**Instructions to follow:** Take each line of the listing that has the string "backbone" and report it.

**Exercise data:**
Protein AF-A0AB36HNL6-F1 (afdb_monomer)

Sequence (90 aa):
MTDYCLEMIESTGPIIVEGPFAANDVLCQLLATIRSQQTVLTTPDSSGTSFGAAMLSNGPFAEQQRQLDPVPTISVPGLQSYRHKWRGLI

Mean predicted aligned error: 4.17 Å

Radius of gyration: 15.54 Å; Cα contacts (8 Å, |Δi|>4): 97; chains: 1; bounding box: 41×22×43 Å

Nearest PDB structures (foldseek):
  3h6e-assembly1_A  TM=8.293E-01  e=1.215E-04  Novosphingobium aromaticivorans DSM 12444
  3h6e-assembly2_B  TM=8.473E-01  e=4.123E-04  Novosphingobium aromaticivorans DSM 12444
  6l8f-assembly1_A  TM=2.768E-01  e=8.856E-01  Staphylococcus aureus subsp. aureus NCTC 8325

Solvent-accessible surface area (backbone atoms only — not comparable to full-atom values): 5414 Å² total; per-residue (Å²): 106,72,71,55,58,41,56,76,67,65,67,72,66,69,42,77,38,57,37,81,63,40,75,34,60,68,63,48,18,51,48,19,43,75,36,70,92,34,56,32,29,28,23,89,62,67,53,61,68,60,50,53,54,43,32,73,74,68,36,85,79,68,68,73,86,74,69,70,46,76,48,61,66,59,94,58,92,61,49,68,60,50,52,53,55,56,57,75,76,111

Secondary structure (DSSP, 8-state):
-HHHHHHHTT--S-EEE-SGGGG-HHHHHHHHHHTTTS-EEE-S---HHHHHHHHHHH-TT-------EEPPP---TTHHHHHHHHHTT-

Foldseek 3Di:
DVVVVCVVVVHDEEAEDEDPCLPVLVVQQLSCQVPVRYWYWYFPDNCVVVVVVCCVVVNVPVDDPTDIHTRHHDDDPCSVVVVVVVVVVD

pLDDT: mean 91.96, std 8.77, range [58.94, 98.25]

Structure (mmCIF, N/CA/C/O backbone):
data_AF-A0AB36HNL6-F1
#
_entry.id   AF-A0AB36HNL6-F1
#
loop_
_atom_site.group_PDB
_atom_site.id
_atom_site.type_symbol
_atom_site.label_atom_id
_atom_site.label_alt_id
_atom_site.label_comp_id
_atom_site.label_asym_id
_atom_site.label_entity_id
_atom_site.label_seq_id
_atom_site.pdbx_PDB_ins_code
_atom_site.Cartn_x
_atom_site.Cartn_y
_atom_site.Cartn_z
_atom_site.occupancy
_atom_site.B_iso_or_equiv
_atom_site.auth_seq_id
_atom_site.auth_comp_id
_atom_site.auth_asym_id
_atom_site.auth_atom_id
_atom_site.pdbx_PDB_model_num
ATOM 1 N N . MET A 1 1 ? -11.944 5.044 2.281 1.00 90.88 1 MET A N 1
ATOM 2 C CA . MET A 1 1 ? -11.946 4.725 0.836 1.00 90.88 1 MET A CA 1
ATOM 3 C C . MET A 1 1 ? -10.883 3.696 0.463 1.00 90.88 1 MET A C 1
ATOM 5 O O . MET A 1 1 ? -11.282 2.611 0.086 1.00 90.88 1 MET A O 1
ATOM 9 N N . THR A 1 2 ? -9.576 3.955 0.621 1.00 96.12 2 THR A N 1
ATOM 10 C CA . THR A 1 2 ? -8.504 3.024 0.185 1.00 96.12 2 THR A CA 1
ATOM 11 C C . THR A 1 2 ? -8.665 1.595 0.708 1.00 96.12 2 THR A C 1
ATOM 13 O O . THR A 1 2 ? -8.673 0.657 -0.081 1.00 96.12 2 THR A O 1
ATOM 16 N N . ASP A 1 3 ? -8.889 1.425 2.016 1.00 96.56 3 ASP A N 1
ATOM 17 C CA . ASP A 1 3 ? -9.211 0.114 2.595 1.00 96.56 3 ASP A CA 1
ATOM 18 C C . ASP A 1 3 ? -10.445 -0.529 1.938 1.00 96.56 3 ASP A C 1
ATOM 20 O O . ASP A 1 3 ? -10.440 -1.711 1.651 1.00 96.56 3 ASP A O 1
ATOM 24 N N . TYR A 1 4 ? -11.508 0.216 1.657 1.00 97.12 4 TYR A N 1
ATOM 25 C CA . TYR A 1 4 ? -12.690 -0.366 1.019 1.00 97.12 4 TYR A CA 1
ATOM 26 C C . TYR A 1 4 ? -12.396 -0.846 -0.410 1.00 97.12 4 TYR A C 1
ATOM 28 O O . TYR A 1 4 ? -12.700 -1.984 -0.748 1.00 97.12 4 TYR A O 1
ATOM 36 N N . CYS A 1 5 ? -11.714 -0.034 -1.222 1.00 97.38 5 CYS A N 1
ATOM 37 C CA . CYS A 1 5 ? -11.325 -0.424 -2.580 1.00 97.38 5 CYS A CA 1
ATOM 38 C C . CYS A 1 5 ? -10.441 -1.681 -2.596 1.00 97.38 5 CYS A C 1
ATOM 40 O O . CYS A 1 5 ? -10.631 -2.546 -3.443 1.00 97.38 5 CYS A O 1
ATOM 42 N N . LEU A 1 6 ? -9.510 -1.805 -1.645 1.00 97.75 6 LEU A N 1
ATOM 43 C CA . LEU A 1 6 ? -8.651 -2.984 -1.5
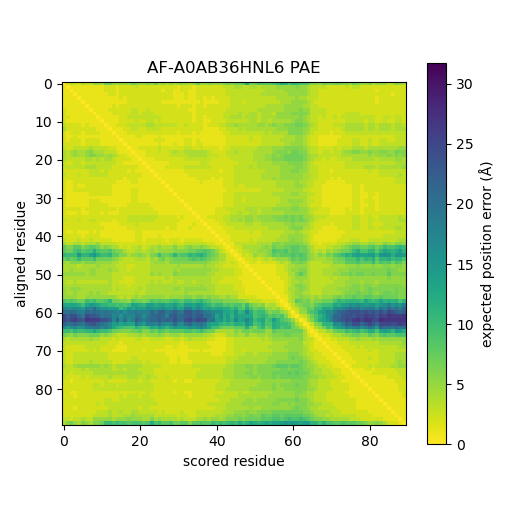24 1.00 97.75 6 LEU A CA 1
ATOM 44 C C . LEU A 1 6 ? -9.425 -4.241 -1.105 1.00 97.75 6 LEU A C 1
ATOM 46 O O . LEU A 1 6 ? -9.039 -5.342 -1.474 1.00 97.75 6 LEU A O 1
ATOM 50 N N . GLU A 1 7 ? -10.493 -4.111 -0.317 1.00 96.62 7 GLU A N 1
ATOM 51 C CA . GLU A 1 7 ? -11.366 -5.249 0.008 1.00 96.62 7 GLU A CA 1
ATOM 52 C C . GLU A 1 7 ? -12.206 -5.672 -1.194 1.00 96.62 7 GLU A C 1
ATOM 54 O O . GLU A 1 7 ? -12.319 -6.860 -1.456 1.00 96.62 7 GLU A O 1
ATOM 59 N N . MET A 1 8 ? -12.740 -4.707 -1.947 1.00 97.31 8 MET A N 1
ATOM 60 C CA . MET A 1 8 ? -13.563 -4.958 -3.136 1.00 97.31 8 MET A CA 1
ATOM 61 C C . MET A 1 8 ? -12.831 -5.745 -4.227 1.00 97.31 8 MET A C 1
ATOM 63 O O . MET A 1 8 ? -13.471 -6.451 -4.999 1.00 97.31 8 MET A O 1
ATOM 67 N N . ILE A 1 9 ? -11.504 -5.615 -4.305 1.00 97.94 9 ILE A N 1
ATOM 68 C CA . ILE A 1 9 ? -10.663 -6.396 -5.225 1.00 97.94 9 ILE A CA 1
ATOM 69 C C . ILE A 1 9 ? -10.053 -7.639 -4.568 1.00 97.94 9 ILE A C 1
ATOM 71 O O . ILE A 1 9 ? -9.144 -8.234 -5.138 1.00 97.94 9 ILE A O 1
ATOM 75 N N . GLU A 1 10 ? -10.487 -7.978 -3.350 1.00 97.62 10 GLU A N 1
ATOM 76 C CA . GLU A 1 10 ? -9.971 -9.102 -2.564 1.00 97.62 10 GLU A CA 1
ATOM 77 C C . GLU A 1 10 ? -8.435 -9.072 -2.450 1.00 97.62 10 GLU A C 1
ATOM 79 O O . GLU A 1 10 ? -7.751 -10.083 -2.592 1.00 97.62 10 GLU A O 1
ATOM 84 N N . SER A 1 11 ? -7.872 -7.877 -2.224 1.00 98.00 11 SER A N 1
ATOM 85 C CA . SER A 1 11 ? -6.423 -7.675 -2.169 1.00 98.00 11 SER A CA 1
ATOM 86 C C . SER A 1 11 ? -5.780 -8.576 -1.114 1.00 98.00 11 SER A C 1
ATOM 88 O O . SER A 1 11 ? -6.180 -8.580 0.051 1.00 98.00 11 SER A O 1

**Answer for the task:**
Solvent-accessible surface area (backbone atoms only — not comparable to full-atom values): 5414 Å² total; per-residue (Å²): 106,72,71,55,58,41,56,76,67,65,67,72,66,69,42,77,38,57,37,81,63,40,75,34,60,68,63,48,18,51,48,19,43,75,36,70,92,34,56,32,29,28,23,89,62,67,53,61,68,60,50,53,54,43,32,73,74,68,36,85,79,68,68,73,86,74,69,70,46,76,48,61,66,59,94,58,92,61,49,68,60,50,52,53,55,56,57,75,76,111
Structure (mmCIF, N/CA/C/O backbone):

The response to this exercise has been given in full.